Hey, Bra, Check Out These Sweet Wednesday One-Liners

Frat boy: That is the last time I am *ever* jacking off to gay porn.

–Gristedes, 42nd St

Overheard by: …while sober or drunk?

Frat boy to another frat boy staring intently at a young woman dressed as a Hogwarts student: I am really drunk!

–14th St & University Place

Midwest frat dude: The ugliest girls in New York City are like the hottest girls I've ever seen!

–St.Marks & 3rd Ave

Overheard by: slohmie

Frat boy: Dude, I'm not hating -I love gay guys. All I'm saying is -they buy a lot of Kosher wine.

–23rd St & 7th Ave

Overheard by: Dina

Frat boy: We've had sex everywhere… In cars, in public places…I've seen her vagina more times than I've seen my mother's!

–Wagner College

Wednesday One-Liners Keep Their Eyes Peeled for Movie Stars

Tourist backpacker with hands on subway doors: Do these open on their own?

–1 Train

Tourist mom to uncool son: Well, that's what you get for trying to be a hipster!

–Union Square Park

Overheard by: j

Tourist: Holy moly, look at that Olive Garden! It's huge! I wish I lived here!
(takes a picture of the restaurant)

–Times Square

Obese Midwestern woman to obese Midwestern man: Oooh, Applebee's… Now I feel at home here!

–Times Square

Southern tourist guy: I thought people in Greenwich Village would look stranger.

–Bleecker Street

Tourist from west coast, after observing the locals for a few innings: You know, Seinfeld makes so much more sense to me now.
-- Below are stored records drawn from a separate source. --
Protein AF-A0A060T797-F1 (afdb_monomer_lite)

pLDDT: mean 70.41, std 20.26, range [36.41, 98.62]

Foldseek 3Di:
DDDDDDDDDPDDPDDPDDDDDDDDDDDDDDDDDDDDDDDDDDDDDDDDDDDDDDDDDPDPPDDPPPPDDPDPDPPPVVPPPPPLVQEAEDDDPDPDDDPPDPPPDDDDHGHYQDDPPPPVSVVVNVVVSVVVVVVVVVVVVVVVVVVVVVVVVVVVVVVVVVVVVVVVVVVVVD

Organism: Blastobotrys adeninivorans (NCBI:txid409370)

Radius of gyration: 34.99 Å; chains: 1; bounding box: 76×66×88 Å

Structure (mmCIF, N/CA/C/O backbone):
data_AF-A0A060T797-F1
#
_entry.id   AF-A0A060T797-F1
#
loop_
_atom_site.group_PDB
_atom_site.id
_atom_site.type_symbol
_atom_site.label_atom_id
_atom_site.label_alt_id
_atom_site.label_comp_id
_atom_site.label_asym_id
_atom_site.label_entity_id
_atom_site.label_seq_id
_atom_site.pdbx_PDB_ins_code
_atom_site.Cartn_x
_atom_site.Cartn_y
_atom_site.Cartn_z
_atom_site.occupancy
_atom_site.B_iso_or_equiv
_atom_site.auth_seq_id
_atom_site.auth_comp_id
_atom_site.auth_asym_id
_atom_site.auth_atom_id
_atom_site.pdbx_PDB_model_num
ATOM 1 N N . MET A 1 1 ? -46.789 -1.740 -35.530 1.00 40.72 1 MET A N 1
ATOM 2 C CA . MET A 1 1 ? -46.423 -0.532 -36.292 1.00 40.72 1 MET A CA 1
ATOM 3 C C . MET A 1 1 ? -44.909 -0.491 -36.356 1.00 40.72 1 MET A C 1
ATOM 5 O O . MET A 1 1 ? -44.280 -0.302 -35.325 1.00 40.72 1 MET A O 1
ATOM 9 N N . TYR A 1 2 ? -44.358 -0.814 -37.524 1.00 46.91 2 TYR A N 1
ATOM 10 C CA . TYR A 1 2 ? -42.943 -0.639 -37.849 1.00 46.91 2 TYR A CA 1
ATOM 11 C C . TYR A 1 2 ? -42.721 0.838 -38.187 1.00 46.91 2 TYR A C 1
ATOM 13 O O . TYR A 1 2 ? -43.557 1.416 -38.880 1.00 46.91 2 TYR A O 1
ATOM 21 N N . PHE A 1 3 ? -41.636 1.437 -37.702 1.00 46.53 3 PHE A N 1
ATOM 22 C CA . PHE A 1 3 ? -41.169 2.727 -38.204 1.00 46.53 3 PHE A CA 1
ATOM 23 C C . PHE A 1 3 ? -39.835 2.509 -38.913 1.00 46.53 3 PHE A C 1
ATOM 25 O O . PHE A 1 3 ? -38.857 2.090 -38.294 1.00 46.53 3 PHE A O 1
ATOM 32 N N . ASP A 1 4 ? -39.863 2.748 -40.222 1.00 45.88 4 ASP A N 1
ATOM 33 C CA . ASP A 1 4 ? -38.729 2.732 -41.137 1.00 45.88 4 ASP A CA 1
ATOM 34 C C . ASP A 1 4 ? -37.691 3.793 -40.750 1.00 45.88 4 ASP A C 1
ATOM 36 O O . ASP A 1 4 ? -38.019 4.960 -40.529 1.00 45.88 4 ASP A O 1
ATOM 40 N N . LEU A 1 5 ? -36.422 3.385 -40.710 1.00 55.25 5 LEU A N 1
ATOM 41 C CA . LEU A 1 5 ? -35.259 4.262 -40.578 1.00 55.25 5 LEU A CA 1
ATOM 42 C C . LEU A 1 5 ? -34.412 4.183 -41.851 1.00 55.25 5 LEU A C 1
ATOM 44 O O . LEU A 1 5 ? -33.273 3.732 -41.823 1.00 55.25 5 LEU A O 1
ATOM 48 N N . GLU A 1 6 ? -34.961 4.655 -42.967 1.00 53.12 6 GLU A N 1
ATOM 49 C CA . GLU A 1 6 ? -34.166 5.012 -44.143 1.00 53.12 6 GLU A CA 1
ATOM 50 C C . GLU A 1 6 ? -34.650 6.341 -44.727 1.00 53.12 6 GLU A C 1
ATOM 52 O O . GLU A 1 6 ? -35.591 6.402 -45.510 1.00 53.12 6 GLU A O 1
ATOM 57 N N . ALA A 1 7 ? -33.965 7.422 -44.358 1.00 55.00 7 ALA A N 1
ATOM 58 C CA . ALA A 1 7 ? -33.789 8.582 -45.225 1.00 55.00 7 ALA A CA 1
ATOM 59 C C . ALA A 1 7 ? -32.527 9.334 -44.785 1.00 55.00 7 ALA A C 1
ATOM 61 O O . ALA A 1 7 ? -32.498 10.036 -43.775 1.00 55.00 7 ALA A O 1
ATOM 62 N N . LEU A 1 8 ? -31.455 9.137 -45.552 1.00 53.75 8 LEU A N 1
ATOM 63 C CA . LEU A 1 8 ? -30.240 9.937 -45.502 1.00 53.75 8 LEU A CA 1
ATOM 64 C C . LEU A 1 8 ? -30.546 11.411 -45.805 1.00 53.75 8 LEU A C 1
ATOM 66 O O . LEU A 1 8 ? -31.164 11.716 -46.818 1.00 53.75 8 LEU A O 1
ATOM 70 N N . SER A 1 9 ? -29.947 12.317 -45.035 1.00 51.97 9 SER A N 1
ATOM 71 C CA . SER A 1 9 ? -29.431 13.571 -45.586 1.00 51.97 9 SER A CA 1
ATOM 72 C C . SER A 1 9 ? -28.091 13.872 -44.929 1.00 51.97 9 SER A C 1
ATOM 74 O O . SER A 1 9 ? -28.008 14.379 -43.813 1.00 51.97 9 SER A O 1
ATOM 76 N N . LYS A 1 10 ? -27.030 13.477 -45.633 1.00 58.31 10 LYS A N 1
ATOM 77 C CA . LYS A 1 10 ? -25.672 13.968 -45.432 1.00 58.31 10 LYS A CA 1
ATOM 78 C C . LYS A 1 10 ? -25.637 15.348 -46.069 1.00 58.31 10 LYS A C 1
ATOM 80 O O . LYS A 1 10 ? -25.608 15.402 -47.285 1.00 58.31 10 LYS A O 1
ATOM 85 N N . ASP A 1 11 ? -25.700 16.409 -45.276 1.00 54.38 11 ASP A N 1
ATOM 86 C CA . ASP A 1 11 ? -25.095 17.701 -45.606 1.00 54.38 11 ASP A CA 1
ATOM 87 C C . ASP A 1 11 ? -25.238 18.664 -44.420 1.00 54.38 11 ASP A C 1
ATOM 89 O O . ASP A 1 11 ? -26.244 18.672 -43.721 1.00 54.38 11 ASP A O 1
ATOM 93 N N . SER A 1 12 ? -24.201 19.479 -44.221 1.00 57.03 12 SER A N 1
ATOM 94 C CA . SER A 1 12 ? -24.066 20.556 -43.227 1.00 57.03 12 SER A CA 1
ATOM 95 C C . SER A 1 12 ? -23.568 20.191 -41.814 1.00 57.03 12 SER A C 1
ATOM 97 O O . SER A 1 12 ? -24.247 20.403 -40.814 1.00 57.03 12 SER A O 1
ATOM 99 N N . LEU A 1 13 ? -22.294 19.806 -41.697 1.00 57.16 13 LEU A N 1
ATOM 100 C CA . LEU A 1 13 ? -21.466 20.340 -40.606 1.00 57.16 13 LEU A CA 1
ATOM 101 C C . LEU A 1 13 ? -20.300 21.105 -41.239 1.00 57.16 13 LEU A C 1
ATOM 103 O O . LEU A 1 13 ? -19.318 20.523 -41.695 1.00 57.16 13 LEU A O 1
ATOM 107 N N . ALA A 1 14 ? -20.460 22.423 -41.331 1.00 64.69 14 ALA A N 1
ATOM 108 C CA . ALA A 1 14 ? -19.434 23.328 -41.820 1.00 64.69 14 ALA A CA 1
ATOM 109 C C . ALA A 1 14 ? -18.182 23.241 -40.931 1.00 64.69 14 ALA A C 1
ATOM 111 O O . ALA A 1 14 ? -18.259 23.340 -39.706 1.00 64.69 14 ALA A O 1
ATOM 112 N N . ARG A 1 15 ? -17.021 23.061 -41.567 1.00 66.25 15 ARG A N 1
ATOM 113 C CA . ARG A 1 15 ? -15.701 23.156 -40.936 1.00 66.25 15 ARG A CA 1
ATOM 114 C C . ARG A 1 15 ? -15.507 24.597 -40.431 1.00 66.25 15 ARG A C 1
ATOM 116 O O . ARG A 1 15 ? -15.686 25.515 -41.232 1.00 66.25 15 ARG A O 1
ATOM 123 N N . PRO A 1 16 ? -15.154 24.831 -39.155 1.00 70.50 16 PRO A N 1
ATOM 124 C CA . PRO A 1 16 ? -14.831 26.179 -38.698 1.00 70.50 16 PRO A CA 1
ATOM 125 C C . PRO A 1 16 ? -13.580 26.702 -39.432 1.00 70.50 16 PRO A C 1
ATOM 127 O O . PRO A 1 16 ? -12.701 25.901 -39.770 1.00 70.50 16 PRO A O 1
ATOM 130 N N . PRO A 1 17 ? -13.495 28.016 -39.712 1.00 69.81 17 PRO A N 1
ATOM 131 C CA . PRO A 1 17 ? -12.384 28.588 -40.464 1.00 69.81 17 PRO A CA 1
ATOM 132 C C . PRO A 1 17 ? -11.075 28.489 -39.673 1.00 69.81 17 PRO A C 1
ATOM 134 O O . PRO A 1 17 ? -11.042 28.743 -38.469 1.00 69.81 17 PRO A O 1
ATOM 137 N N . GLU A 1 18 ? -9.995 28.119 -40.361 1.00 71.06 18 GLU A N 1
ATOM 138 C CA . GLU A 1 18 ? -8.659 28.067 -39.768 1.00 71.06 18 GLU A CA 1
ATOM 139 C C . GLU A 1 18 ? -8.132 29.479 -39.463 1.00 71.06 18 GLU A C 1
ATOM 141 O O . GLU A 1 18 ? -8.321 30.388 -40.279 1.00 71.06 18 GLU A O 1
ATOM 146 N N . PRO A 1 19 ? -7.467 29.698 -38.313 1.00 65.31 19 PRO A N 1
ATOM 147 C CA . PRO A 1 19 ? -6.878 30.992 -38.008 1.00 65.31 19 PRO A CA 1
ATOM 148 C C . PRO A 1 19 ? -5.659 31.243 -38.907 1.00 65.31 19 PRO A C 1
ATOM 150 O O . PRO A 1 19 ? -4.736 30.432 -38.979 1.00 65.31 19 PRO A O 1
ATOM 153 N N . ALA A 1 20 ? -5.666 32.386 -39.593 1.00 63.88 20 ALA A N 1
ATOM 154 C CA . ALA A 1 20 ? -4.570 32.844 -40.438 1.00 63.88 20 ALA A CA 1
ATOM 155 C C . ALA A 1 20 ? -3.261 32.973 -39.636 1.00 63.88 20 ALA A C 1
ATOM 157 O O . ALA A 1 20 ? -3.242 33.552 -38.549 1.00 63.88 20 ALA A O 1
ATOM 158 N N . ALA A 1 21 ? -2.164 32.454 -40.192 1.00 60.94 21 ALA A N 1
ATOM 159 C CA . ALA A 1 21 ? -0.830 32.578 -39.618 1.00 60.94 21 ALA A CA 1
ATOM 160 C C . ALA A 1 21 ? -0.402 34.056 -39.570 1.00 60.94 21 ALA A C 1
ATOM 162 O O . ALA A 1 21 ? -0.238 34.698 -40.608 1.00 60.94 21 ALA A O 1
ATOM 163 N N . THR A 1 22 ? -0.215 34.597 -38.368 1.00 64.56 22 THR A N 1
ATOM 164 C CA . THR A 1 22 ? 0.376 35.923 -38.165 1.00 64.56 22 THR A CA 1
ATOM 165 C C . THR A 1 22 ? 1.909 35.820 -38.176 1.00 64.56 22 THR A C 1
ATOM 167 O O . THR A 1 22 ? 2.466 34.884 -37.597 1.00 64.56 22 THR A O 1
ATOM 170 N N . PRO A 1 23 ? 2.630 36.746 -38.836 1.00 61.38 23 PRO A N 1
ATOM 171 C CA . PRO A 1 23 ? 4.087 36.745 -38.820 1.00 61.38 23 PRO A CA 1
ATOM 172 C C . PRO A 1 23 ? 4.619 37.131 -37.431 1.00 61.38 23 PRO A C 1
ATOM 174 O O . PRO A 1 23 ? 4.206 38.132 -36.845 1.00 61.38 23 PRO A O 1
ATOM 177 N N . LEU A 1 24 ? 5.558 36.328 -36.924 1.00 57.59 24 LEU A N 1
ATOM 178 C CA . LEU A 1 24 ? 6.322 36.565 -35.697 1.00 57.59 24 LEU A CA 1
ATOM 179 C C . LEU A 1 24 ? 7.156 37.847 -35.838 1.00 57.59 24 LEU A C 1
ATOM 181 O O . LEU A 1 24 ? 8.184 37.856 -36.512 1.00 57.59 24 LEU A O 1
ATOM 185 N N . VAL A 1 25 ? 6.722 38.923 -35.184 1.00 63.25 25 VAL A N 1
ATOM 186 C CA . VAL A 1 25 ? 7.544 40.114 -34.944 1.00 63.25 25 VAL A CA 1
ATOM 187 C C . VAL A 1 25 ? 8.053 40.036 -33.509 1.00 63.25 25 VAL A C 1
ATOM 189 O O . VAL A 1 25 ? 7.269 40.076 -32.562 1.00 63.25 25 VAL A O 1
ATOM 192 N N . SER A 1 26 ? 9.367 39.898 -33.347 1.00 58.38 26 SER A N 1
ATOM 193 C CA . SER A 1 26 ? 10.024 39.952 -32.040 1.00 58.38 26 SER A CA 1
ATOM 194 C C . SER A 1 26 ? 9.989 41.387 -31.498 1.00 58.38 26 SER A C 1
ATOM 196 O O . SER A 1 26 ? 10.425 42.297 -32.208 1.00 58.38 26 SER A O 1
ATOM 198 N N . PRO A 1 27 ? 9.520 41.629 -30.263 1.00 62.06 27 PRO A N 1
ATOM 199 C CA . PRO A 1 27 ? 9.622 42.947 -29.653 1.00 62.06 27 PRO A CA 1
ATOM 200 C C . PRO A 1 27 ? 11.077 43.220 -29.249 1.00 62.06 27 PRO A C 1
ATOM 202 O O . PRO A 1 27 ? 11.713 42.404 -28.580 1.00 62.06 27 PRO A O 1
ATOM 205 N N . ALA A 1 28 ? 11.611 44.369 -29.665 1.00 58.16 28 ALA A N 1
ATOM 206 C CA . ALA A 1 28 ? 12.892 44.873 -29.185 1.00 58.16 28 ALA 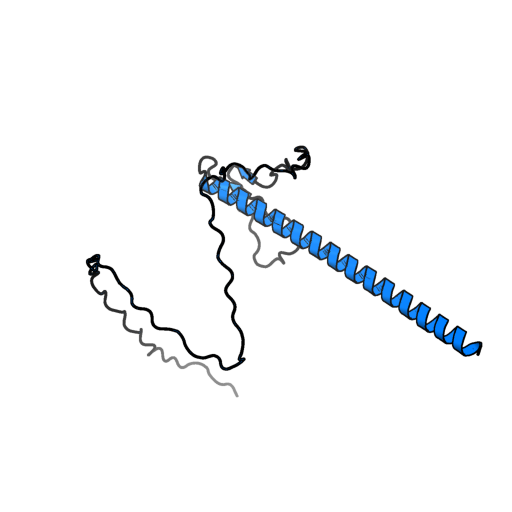A CA 1
ATOM 207 C C . ALA A 1 28 ? 12.738 45.310 -27.721 1.00 58.16 28 ALA A C 1
ATOM 209 O O . ALA A 1 28 ? 11.897 46.151 -27.408 1.00 58.16 28 ALA A O 1
ATOM 210 N N . TYR A 1 29 ? 13.529 44.716 -26.828 1.00 44.06 29 TYR A N 1
ATOM 211 C CA . TYR A 1 29 ? 13.533 45.052 -25.408 1.00 44.06 29 TYR A CA 1
ATOM 212 C C . TYR A 1 29 ? 14.421 46.282 -25.195 1.00 44.06 29 TYR A C 1
ATOM 214 O O . TYR A 1 29 ? 15.640 46.206 -25.344 1.00 44.06 29 TYR A O 1
ATOM 222 N N . SER A 1 30 ? 13.811 47.428 -24.901 1.00 59.25 30 SER A N 1
ATOM 223 C CA . SER A 1 30 ? 14.513 48.606 -24.396 1.00 59.25 30 SER A CA 1
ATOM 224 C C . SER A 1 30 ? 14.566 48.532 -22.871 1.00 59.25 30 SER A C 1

–Cheap Seats, Coney Island Cyclones

Overheard by: Kevin Eliasen

Eminem’s Also from Michigan, So You Do the Math

Guy from Michigan: That stripper robbed me.
Cop: How so?
Guy from Michigan: She said if I gave her $150 she would jerk me off. I payed her the $150 and she didn’t do it. I want her arrested.
Cop: Is everyone from Michigan an asshole or just you?